Sora Under Fire: Did OpenAI Train Its Video AI on Netflix, TikTok and Game Footage?
OpenAI’s new video generator Sora is drawing attention for its ability to create near-Hollywood-quality clips from simple prompts.
What researchers are seeing
Independent tests and demonstrations suggest Sora can reproduce elements that closely resemble copyrighted material. Reporters and researchers say outputs can look suspiciously like trailers for shows such as Wednesday or like studio intros from DreamWorks. Some examples even appear to echo TikTok clips with visible watermarks and recognizable video game logos.
How that might have happened
Training modern video models typically requires enormous amounts of footage. Researchers report that scraping videos from platforms like YouTube and TikTok has long been part of model development.
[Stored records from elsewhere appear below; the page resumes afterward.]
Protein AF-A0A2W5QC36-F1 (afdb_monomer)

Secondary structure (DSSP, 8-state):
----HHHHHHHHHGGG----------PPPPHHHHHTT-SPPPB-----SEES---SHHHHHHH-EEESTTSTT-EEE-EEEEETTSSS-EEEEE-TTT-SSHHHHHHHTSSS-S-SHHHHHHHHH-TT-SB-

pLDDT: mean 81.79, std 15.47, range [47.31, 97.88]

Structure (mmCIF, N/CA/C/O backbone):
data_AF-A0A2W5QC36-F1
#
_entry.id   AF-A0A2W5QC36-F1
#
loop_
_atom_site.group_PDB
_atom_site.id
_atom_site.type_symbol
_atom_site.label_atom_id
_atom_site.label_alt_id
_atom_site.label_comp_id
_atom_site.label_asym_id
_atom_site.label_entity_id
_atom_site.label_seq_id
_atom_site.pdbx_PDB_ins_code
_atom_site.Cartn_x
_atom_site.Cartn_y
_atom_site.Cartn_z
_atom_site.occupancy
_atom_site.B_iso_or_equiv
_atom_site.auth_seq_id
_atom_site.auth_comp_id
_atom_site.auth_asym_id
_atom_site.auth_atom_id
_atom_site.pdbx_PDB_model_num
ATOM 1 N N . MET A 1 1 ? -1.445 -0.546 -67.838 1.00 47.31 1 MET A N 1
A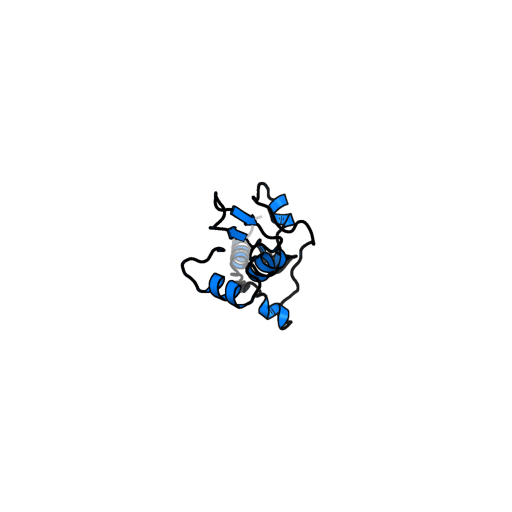TOM 2 C CA . MET A 1 1 ? -0.845 -1.233 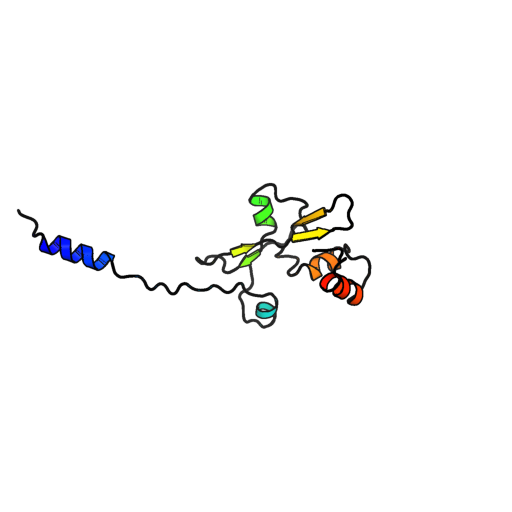-66.672 1.00 47.31 1 MET A CA 1
ATOM 3 C C . MET A 1 1 ? -1.954 -1.508 -65.665 1.00 47.31 1 MET A C 1
ATOM 5 O O . MET A 1 1 ? -2.254 -0.655 -64.846 1.00 47.31 1 MET A O 1
ATOM 9 N N . LEU A 1 2 ? -2.639 -2.646 -65.798 1.00 49.12 2 LEU A N 1
ATOM 10 C CA . LEU A 1 2 ? -3.688 -3.073 -64.867 1.00 49.12 2 LEU A CA 1
ATOM 11 C C . LEU A 1 2 ? -3.030 -3.959 -63.808 1.00 49.12 2 LEU A C 1
ATOM 13 O O . LEU A 1 2 ? -2.579 -5.062 -64.120 1.00 49.12 2 LEU A O 1
ATOM 17 N N . LEU A 1 3 ? -2.919 -3.450 -62.578 1.00 50.88 3 LEU A N 1
ATOM 18 C CA . LEU A 1 3 ? -2.498 -4.248 -61.429 1.00 50.88 3 LEU A CA 1
ATOM 19 C C . LEU A 1 3 ? -3.488 -5.410 -61.272 1.00 50.88 3 LEU A C 1
ATOM 21 O O . LEU A 1 3 ? -4.691 -5.201 -61.129 1.00 50.88 3 LEU A O 1
ATOM 25 N N . ARG A 1 4 ? -2.980 -6.643 -61.353 1.00 52.47 4 ARG A N 1
ATOM 26 C CA . ARG A 1 4 ? -3.781 -7.867 -61.262 1.00 52.47 4 ARG A CA 1
ATOM 27 C C . ARG A 1 4 ? -4.448 -7.943 -59.875 1.00 52.47 4 ARG A C 1
ATOM 29 O O . ARG A 1 4 ? -3.720 -8.012 -58.884 1.00 52.47 4 ARG A O 1
ATOM 36 N N . PRO A 1 5 ? -5.790 -8.014 -59.774 1.00 54.31 5 PRO A N 1
ATOM 37 C CA . PRO A 1 5 ? -6.510 -8.060 -58.492 1.00 54.31 5 PRO A CA 1
ATOM 38 C C . PRO A 1 5 ? -6.158 -9.292 -57.639 1.00 54.31 5 PRO A C 1
ATOM 40 O O . PRO A 1 5 ? -6.322 -9.277 -56.422 1.00 54.31 5 PRO A O 1
ATOM 43 N N . ALA A 1 6 ? -5.584 -10.331 -58.254 1.00 54.62 6 ALA A N 1
ATOM 44 C CA . ALA A 1 6 ? -5.072 -11.513 -57.563 1.00 54.62 6 ALA A CA 1
ATOM 45 C C . ALA A 1 6 ? -3.907 -11.210 -56.596 1.00 54.62 6 ALA A C 1
ATOM 47 O O . ALA A 1 6 ? -3.741 -11.911 -55.603 1.00 54.62 6 ALA A O 1
ATOM 48 N N . LEU A 1 7 ? -3.123 -10.154 -56.850 1.00 52.81 7 LEU A N 1
ATOM 49 C CA . LEU A 1 7 ? -1.981 -9.783 -56.003 1.00 52.81 7 LEU A CA 1
ATOM 50 C C . LEU A 1 7 ? -2.426 -9.045 -54.726 1.00 52.81 7 LEU A C 1
ATOM 52 O O . LEU A 1 7 ? -1.807 -9.198 -53.678 1.00 52.81 7 LEU A O 1
ATOM 56 N N . LEU A 1 8 ? -3.547 -8.317 -54.791 1.00 51.00 8 LEU A N 1
ATOM 57 C CA . LEU A 1 8 ? -4.175 -7.661 -53.637 1.00 51.00 8 LEU A CA 1
ATOM 58 C C . LEU A 1 8 ? -4.906 -8.665 -52.729 1.00 51.00 8 LEU A C 1
ATOM 60 O O . LEU A 1 8 ? -4.856 -8.535 -51.506 1.00 51.00 8 LEU A O 1
ATOM 64 N N . ALA A 1 9 ? -5.515 -9.711 -53.298 1.00 53.31 9 ALA A N 1
ATOM 65 C CA . ALA A 1 9 ? -6.162 -10.764 -52.511 1.00 53.31 9 ALA A CA 1
ATOM 66 C C . ALA A 1 9 ? -5.147 -11.595 -51.696 1.00 53.31 9 ALA A C 1
ATOM 68 O O . ALA A 1 9 ? -5.406 -11.914 -50.538 1.00 53.31 9 ALA A O 1
ATOM 69 N N . GLY A 1 10 ? -3.962 -11.874 -52.255 1.00 52.25 10 GLY A N 1
ATOM 70 C CA . GLY A 1 10 ? -2.897 -12.609 -51.558 1.00 52.25 10 GLY A CA 1
ATOM 71 C C . GLY A 1 10 ? -2.308 -11.863 -50.353 1.00 52.25 10 GLY A C 1
ATOM 72 O O . GLY A 1 10 ? -2.062 -12.475 -49.317 1.00 52.25 10 GLY A O 1
ATOM 73 N N . LEU A 1 11 ? -2.150 -10.535 -50.446 1.00 53.31 11 LEU A N 1
ATOM 74 C CA . LEU A 1 11 ? -1.701 -9.700 -49.321 1.00 53.31 11 LEU A CA 1
ATOM 75 C C . LEU A 1 11 ? -2.755 -9.577 -48.209 1.00 53.31 11 LEU A C 1
ATOM 77 O O . LEU A 1 11 ? -2.401 -9.410 -47.045 1.00 53.31 11 LEU A O 1
ATOM 81 N N . SER A 1 12 ? -4.039 -9.705 -48.552 1.00 53.47 12 SER A N 1
ATOM 82 C CA . SER A 1 12 ? -5.146 -9.631 -47.589 1.00 53.47 12 SER A CA 1
ATOM 83 C C . SER A 1 12 ? -5.244 -10.885 -46.710 1.00 53.47 12 SER A C 1
ATOM 85 O O . SER A 1 12 ? -5.619 -10.795 -45.544 1.00 53.47 12 SER A O 1
ATOM 87 N N . LEU A 1 13 ? -4.866 -12.055 -47.241 1.00 50.06 13 LEU A N 1
ATOM 88 C CA . LEU A 1 13 ? -4.891 -13.324 -46.500 1.00 50.06 13 LEU A CA 1
ATOM 89 C C . LEU A 1 13 ? -3.730 -13.487 -45.502 1.00 50.06 13 LEU A C 1
ATOM 91 O O . LEU A 1 13 ? -3.869 -14.232 -44.538 1.00 50.06 13 LEU A O 1
ATOM 95 N N . LEU A 1 14 ? -2.618 -12.767 -45.677 1.00 52.56 14 LEU A N 1
ATOM 96 C CA . LEU A 1 14 ? -1.502 -12.752 -44.716 1.00 52.56 14 LEU A CA 1
ATOM 97 C C . LEU A 1 14 ? -1.759 -11.856 -43.493 1.00 52.56 14 LEU A C 1
ATOM 99 O O . LEU A 1 14 ? -1.090 -12.014 -42.477 1.00 52.56 14 LEU A O 1
ATOM 103 N N . ALA A 1 15 ? -2.739 -10.949 -43.558 1.00 53.84 15 ALA A N 1
ATOM 104 C CA . ALA A 1 15 ? -3.100 -10.074 -42.440 1.00 53.84 15 ALA A CA 1
ATOM 105 C C . ALA A 1 15 ? -3.995 -10.758 -41.386 1.00 53.84 15 ALA A C 1
ATOM 107 O O . ALA A 1 15 ? -4.184 -10.217 -40.300 1.00 53.84 15 ALA A O 1
ATOM 108 N N . PHE A 1 16 ? -4.529 -11.946 -41.696 1.00 50.16 16 PHE A N 1
ATOM 109 C CA . PHE A 1 16 ? -5.400 -12.736 -40.818 1.00 50.16 16 PHE A CA 1
ATOM 110 C C . PHE A 1 16 ? -4.726 -13.992 -40.258 1.00 50.16 16 PHE A C 1
ATOM 112 O O . PHE A 1 16 ? -5.412 -14.900 -39.789 1.00 50.16 16 PHE A O 1
ATOM 119 N N . ALA A 1 17 ? -3.389 -14.053 -40.258 1.00 55.09 17 ALA A N 1
ATOM 120 C CA . ALA A 1 17 ? -2.701 -14.960 -39.352 1.00 55.09 17 ALA A CA 1
ATOM 121 C C . ALA A 1 17 ? -3.054 -14.510 -37.929 1.00 55.09 17 ALA A C 1
ATOM 123 O O . ALA A 1 17 ? -2.465 -13.573 -37.393 1.00 55.09 17 ALA A O 1
ATOM 124 N N . ALA A 1 18 ? -4.098 -15.124 -37.370 1.00 58.91 18 ALA A N 1
ATOM 125 C CA . ALA A 1 18 ? -4.440 -15.025 -35.972 1.00 58.91 18 ALA A CA 1
ATOM 126 C C . ALA A 1 18 ? -3.167 -15.378 -35.211 1.00 58.91 18 ALA A C 1
ATOM 128 O O . ALA A 1 18 ? -2.723 -16.525 -35.203 1.00 58.91 18 ALA A O 1
ATOM 129 N N . PHE A 1 19 ? -2.527 -14.359 -34.649 1.00 56.50 19 PHE A N 1
ATOM 130 C CA . PHE A 1 19 ? -1.543 -14.583 -33.622 1.00 56.50 19 PH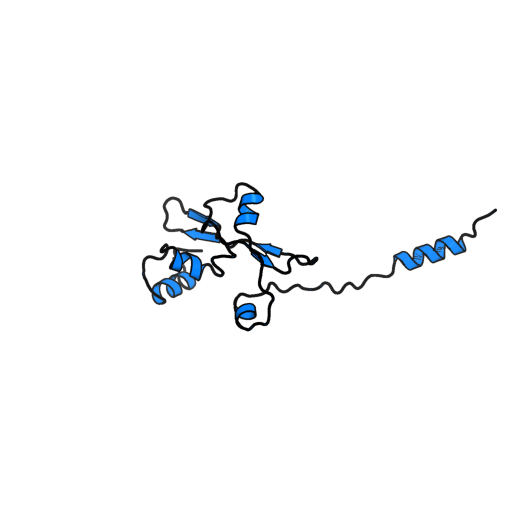E A CA 1
ATOM 131 C C . PHE A 1 19 ? -2.326 -15.234 -32.486 1.00 56.50 19 PHE A C 1
ATOM 133 O O . PHE A 1 19 ? -2.988 -14.539 -31.716 1.00 56.50 19 PHE A O 1
ATOM 140 N N . ASP A 1 20 ? -2.255 -16.561 -32.384 1.00 52.19 20 ASP A N 1
ATOM 141 C CA . ASP A 1 20 ? -2.397 -17.254 -31.109 1.00 52.19 20 ASP A CA 1
ATOM 142 C C . ASP A 1 20 ? -1.217 -16.792 -30.248 1.00 52.19 20 ASP A C 1
ATOM 144 O O . ASP A 1 20 ? -0.249 -17.510 -30.007 1.00 52.19 20 ASP A O 1
ATOM 148 N N . ALA A 1 21 ? -1.248 -15.522 -29.839 1.00 58.94 21 ALA A N 1
ATOM 149 C CA . ALA A 1 21 ? -0.478 -15.080 -28.709 1.00 58.94 21 ALA A CA 1
ATOM 150 C C . ALA A 1 21 ? -1.075 -15.876 -27.551 1.00 58.94 21 ALA A C 1
ATOM 152 O O . ALA A 1 21 ? -2.254 -15.664 -27.240 1.00 58.94 21 ALA A O 1
ATOM 153 N N . PRO A 1 22 ? -0.337 -16.816 -26.927 1.00 57.94 22 PRO A N 1
ATOM 154 C CA . PRO A 1 22 ? -0.802 -17.342 -25.663 1.00 57.94 22 PRO A CA 1
ATOM 155 C C . PRO A 1 22 ? -1.060 -16.114 -24.796 1.00 57.94 22 PRO A C 1
ATOM 157 O O . PRO A 1 22 ? -0.154 -15.307 -24.580 1.00 57.94 22 PRO A O 1
ATOM 160 N N . ALA A 1 23 ? -2.309 -15.921 -24.370 1.00 56.72 23 ALA A N 1
ATOM 161 C CA . ALA A 1 23 ? -2.617 -14.947 -23.345 1.00 56.72 23 ALA A CA 1
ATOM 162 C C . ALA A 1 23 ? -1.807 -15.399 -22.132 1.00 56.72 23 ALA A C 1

Tools and scripts exist that let developers collect millions of clips in bulk, effectively turning these platforms into rich data sources for machine learning.
Platforms often forbid this kind of scraping in their terms of service, but enforcement is uneven. Companies such as Nvidia and Runway ML have been reported to rely on large scraped datasets when building their models, and OpenAI claims it trains on ‘publicly available and licensed data’. Yet critics say the outputs suggest otherwise.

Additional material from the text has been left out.